Records drawn from a dataset
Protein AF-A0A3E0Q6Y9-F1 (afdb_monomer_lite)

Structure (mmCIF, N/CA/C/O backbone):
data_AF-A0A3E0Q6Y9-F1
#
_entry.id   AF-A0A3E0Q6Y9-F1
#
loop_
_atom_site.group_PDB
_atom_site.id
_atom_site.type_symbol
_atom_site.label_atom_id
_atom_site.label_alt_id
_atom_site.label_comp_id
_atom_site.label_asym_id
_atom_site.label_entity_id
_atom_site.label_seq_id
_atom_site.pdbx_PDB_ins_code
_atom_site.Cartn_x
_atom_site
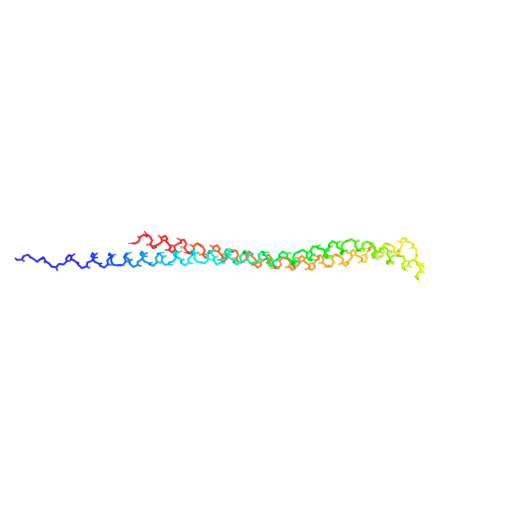.Cartn_y
_atom_site.Cartn_z
_atom_site.occupancy
_atom_site.B_iso_or_equiv
_atom_site.auth_seq_id
_atom_site.auth_comp_id
_atom_site.auth_asym_id
_atom_site.auth_atom_id
_atom_site.pdbx_PDB_model_num
ATOM 1 N N . MET A 1 1 ? -66.619 22.367 60.799 1.00 41.84 1 MET A N 1
ATOM 2 C CA . MET A 1 1 ? -66.232 20.963 60.535 1.00 41.84 1 MET A CA 1
ATOM 3 C C . MET A 1 1 ? -65.129 20.987 59.488 1.00 41.84 1 MET A C 1
ATOM 5 O O . MET A 1 1 ? -65.383 21.396 58.365 1.00 41.84 1 MET A O 1
ATOM 9 N N . VAL A 1 2 ? -63.887 20.731 59.903 1.00 47.06 2 VAL A N 1
ATOM 10 C CA . VAL A 1 2 ? -62.677 20.947 59.091 1.00 47.06 2 VAL A CA 1
ATOM 11 C C . VAL A 1 2 ? -62.400 19.703 58.246 1.00 47.06 2 VAL A C 1
ATOM 13 O O . VAL A 1 2 ? -62.283 18.606 58.784 1.00 47.06 2 VAL A O 1
ATOM 16 N N . GLY A 1 3 ? -62.313 19.880 56.927 1.00 52.09 3 GLY A N 1
ATOM 17 C CA . GLY A 1 3 ? -61.998 18.820 55.974 1.00 52.09 3 GLY A CA 1
ATOM 18 C C . GLY A 1 3 ? -60.506 18.483 55.951 1.00 52.09 3 GLY A C 1
ATOM 19 O O . GLY A 1 3 ? -59.679 19.322 55.603 1.00 52.09 3 GLY A O 1
ATOM 20 N N . GLN A 1 4 ? -60.174 17.231 56.266 1.00 54.19 4 GLN A N 1
ATOM 21 C CA . GLN A 1 4 ? -58.871 16.618 56.007 1.00 54.19 4 GLN A CA 1
ATOM 22 C C . GLN A 1 4 ? -59.062 15.392 55.110 1.00 54.19 4 GLN A C 1
ATOM 24 O O . GLN A 1 4 ? -59.291 14.290 55.593 1.00 54.19 4 GLN A O 1
ATOM 29 N N . ALA A 1 5 ? -58.972 15.577 53.793 1.00 51.31 5 ALA A N 1
ATOM 30 C CA . ALA A 1 5 ? -58.932 14.467 52.841 1.00 51.31 5 ALA A CA 1
ATOM 31 C C . ALA A 1 5 ? -58.308 14.901 51.502 1.00 51.31 5 ALA A C 1
ATOM 33 O O . ALA A 1 5 ? -58.989 14.922 50.485 1.00 51.31 5 ALA A O 1
ATOM 34 N N . SER A 1 6 ? -57.022 15.286 51.464 1.00 48.75 6 SER A N 1
ATOM 35 C CA . SER A 1 6 ? -56.331 15.451 50.163 1.00 48.75 6 SER A CA 1
ATOM 36 C C . SER A 1 6 ? -54.792 15.393 50.159 1.00 48.75 6 SER A C 1
ATOM 38 O O . SER A 1 6 ? -54.173 15.886 49.219 1.00 48.75 6 SER A O 1
ATOM 40 N N . ILE A 1 7 ? -54.120 14.773 51.142 1.00 55.66 7 ILE A N 1
ATOM 41 C CA . ILE A 1 7 ? -52.636 14.836 51.203 1.00 55.66 7 ILE A CA 1
ATOM 42 C C . ILE A 1 7 ? -51.909 13.540 50.770 1.00 55.66 7 ILE A C 1
ATOM 44 O O . ILE A 1 7 ? -50.715 13.586 50.481 1.00 55.66 7 ILE A O 1
ATOM 48 N N . ASN A 1 8 ? -52.576 12.387 50.608 1.00 55.38 8 ASN A N 1
ATOM 49 C CA . ASN A 1 8 ? -51.848 11.103 50.514 1.00 55.38 8 ASN A CA 1
ATOM 50 C C . ASN A 1 8 ? -51.603 10.511 49.102 1.00 55.38 8 ASN A C 1
ATOM 52 O O . ASN A 1 8 ? -50.916 9.504 48.979 1.00 55.38 8 ASN A O 1
ATOM 56 N N . GLY A 1 9 ? -52.105 11.117 48.017 1.00 52.53 9 GLY A N 1
ATOM 57 C CA . GLY A 1 9 ? -52.024 10.517 46.668 1.00 52.53 9 GLY A CA 1
ATOM 58 C C . GLY A 1 9 ? -50.722 10.758 45.883 1.00 52.53 9 GLY A C 1
ATOM 59 O O . GLY A 1 9 ? -50.384 9.987 44.991 1.00 52.53 9 GLY A O 1
ATOM 60 N N . LYS A 1 10 ? -49.960 11.818 46.190 1.00 52.56 10 LYS A N 1
ATOM 61 C CA . LYS A 1 10 ? -48.803 12.237 45.363 1.00 52.56 10 LYS A CA 1
ATOM 62 C C . LYS A 1 10 ? -47.467 11.588 45.754 1.00 52.56 10 LYS A C 1
ATOM 64 O O . LYS A 1 10 ? -46.539 11.581 44.950 1.00 52.56 10 LYS A O 1
ATOM 69 N N . ARG A 1 11 ? -47.346 11.029 46.965 1.00 51.97 11 ARG A N 1
ATOM 70 C CA . ARG A 1 11 ? -46.072 10.487 47.487 1.00 51.97 11 ARG A CA 1
ATOM 71 C C . ARG A 1 11 ? -45.797 9.037 47.073 1.00 51.97 11 ARG A C 1
ATOM 73 O O . ARG A 1 11 ? -44.637 8.647 46.981 1.00 51.97 11 ARG A O 1
ATOM 80 N N . THR A 1 12 ? -46.832 8.255 46.783 1.00 56.03 12 THR A N 1
ATOM 81 C CA . THR A 1 12 ? -46.729 6.839 46.387 1.00 56.03 12 THR A CA 1
ATOM 82 C C . THR A 1 12 ? -46.323 6.677 44.922 1.00 56.03 12 THR A C 1
ATOM 84 O O . THR A 1 12 ? -45.425 5.893 44.627 1.00 56.03 12 THR A O 1
ATOM 87 N N . GLY A 1 13 ? -46.889 7.484 44.015 1.00 54.84 13 GLY A N 1
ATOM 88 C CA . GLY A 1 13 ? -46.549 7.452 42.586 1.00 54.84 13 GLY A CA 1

▶ [YOUR OBJECTIVE]: Once the pictures are removed, reproduce the remaining entries above exactly.

▶ [SOLUTION BELOW]:
Protein AF-A0A3E0Q6Y9-F1 (afdb_monomer_lite)

Structure (mmCIF, N/CA/C/O backbone):
data_AF-A0A3E0Q6Y9-F1
#
_entry.id   AF-A0A3E0Q6Y9-F1
#
loop_
_atom_site.group_PDB
_atom_site.id
_atom_site.type_symbol
_atom_site.label_atom_id
_atom_site.label_alt_id
_atom_site.label_comp_id
_atom_site.label_asym_id
_atom_site.label_entity_id
_atom_site.label_seq_id
_atom_site.pdbx_PDB_ins_code
_atom_site.Cartn_x
_atom_site
.Cartn_y
_atom_site.Cartn_z
_atom_site.occupancy
_atom_site.B_iso_or_equiv
_atom_site.auth_seq_id
_atom_site.auth_comp_id
_atom_site.auth_asym_id
_atom_site.auth_atom_id
_atom_site.pdbx_PDB_model_num
ATOM 1 N N . MET A 1 1 ? -66.619 22.367 60.799 1.00 41.84 1 MET A N 1
ATOM 2 C CA . MET A 1 1 ? -66.232 20.963 60.535 1.00 41.84 1 MET A CA 1
ATOM 3 C C . MET A 1 1 ? -65.129 20.987 59.488 1.00 41.84 1 MET A C 1
ATOM 5 O O . MET A 1 1 ? -65.383 21.396 58.365 1.00 41.84 1 MET A O 1
ATOM 9 N N . VAL A 1 2 ? -63.887 20.731 59.903 1.00 47.06 2 VAL A N 1
ATOM 10 C CA . VAL A 1 2 ? -62.677 20.947 59.091 1.00 47.06 2 VAL A CA 1
ATOM 11 C C . VAL A 1 2 ? -62.400 19.703 58.246 1.00 47.06 2 VAL A C 1
ATOM 13 O O . VAL A 1 2 ? -62.283 18.606 58.784 1.00 47.06 2 VAL A O 1
ATOM 16 N N . GLY A 1 3 ? -62.313 19.880 56.927 1.00 52.09 3 GLY A N 1
ATOM 17 C CA . GLY A 1 3 ? -61.998 18.820 55.974 1.00 52.09 3 GLY A CA 1
ATOM 18 C C . GLY A 1 3 ? -60.506 18.483 55.951 1.00 52.09 3 GLY A C 1
ATOM 19 O O . GLY A 1 3 ? -59.679 19.322 55.603 1.00 52.09 3 GLY A O 1
ATOM 20 N N . GLN A 1 4 ? -60.174 17.231 56.266 1.00 54.19 4 GLN A N 1
ATOM 21 C CA . GLN A 1 4 ? -58.871 16.618 56.007 1.00 54.19 4 GLN A CA 1
ATOM 22 C C . GLN A 1 4 ? -59.062 15.392 55.110 1.00 54.19 4 GLN A C 1
ATOM 24 O O . GLN A 1 4 ? -59.291 14.290 55.593 1.00 54.19 4 GLN A O 1
ATOM 29 N N . ALA A 1 5 ? -58.972 15.577 53.793 1.00 51.31 5 ALA A N 1
ATOM 30 C CA . ALA A 1 5 ? -58.932 14.467 52.841 1.00 51.31 5 ALA A CA 1
ATOM 31 C C . ALA A 1 5 ? -58.308 14.901 51.502 1.00 51.31 5 ALA A C 1
ATOM 33 O O . ALA A 1 5 ? -58.989 14.922 50.485 1.00 51.31 5 ALA A O 1
ATOM 34 N N . SER A 1 6 ? -57.022 15.286 51.464 1.00 48.75 6 SER A N 1
ATOM 35 C CA . SER A 1 6 ? -56.331 15.451 50.163 1.00 48.75 6 SER A CA 1
ATOM 36 C C . SER A 1 6 ? -54.792 15.393 50.159 1.00 48.75 6 SER A C 1
ATOM 38 O O . SER A 1 6 ? -54.173 15.886 49.219 1.00 48.75 6 SER A O 1
ATOM 40 N N . ILE A 1 7 ? -54.120 14.773 51.142 1.00 55.66 7 ILE A N 1
ATOM 41 C CA . ILE A 1 7 ? -52.636 14.836 51.203 1.00 55.66 7 ILE A CA 1
ATOM 42 C C . ILE A 1 7 ? -51.909 13.540 50.770 1.00 55.66 7 ILE A C 1
ATOM 44 O O . ILE A 1 7 ? -50.715 13.586 50.481 1.00 55.66 7 ILE A O 1
ATOM 48 N N . ASN A 1 8 ? -52.576 12.387 50.608 1.00 55.38 8 ASN A N 1
ATOM 49 C CA . ASN A 1 8 ? -51.848 11.103 50.514 1.00 55.38 8 ASN A CA 1
ATOM 50 C C . ASN A 1 8 ? -51.603 10.511 49.102 1.00 55.38 8 ASN A C 1
ATOM 52 O O . ASN A 1 8 ? -50.916 9.504 48.979 1.00 55.38 8 ASN A O 1
ATOM 56 N N . GLY A 1 9 ? -52.105 11.117 48.017 1.00 52.53 9 GLY A N 1
ATOM 57 C CA . GLY A 1 9 ? -52.024 10.517 46.668 1.00 52.53 9 GLY A CA 1
ATOM 58 C C . GLY A 1 9 ? -50.722 10.758 45.883 1.00 52.53 9 GLY A C 1
ATOM 59 O O . GLY A 1 9 ? -50.384 9.987 44.991 1.00 52.53 9 GLY A O 1
ATOM 60 N N . LYS A 1 10 ? -49.960 11.818 46.190 1.00 52.56 10 LYS A N 1
ATOM 61 C CA . LYS A 1 10 ? -48.803 12.237 45.363 1.00 52.56 10 LYS A CA 1
ATOM 62 C C . LYS A 1 10 ? -47.467 11.588 45.754 1.00 52.56 10 LYS A C 1
ATOM 64 O O . LYS A 1 10 ? -46.539 11.581 44.950 1.00 52.56 10 LYS A O 1
ATOM 69 N N . ARG A 1 11 ? -47.346 11.029 46.965 1.00 51.97 11 ARG A N 1
ATOM 70 C CA . ARG A 1 11 ? -46.072 10.487 47.487 1.00 51.97 11 ARG A CA 1
ATOM 71 C C . ARG A 1 11 ? -45.797 9.037 47.073 1.00 51.97 11 ARG A C 1
ATOM 73 O O . ARG A 1 11 ? -44.637 8.647 46.981 1.00 51.97 11 ARG A O 1
ATOM 80 N N . THR A 1 12 ? -46.832 8.255 46.783 1.00 56.03 12 THR A N 1
ATOM 81 C CA . THR A 1 12 ? -46.729 6.839 46.387 1.00 56.03 12 THR A CA 1
ATOM 82 C C . THR A 1 12 ? -46.323 6.677 44.922 1.00 56.03 12 THR A C 1
ATOM 84 O O . THR A 1 12 ? -45.425 5.893 44.627 1.00 56.03 12 THR A O 1
ATOM 87 N N . GLY A 1 13 ? -46.889 7.484 44.015 1.00 54.84 13 GLY A N 1
ATOM 88 C CA . GLY A 1 13 ? -46.549 7.452 42.586 1.00 54.84 13 GLY A CA 1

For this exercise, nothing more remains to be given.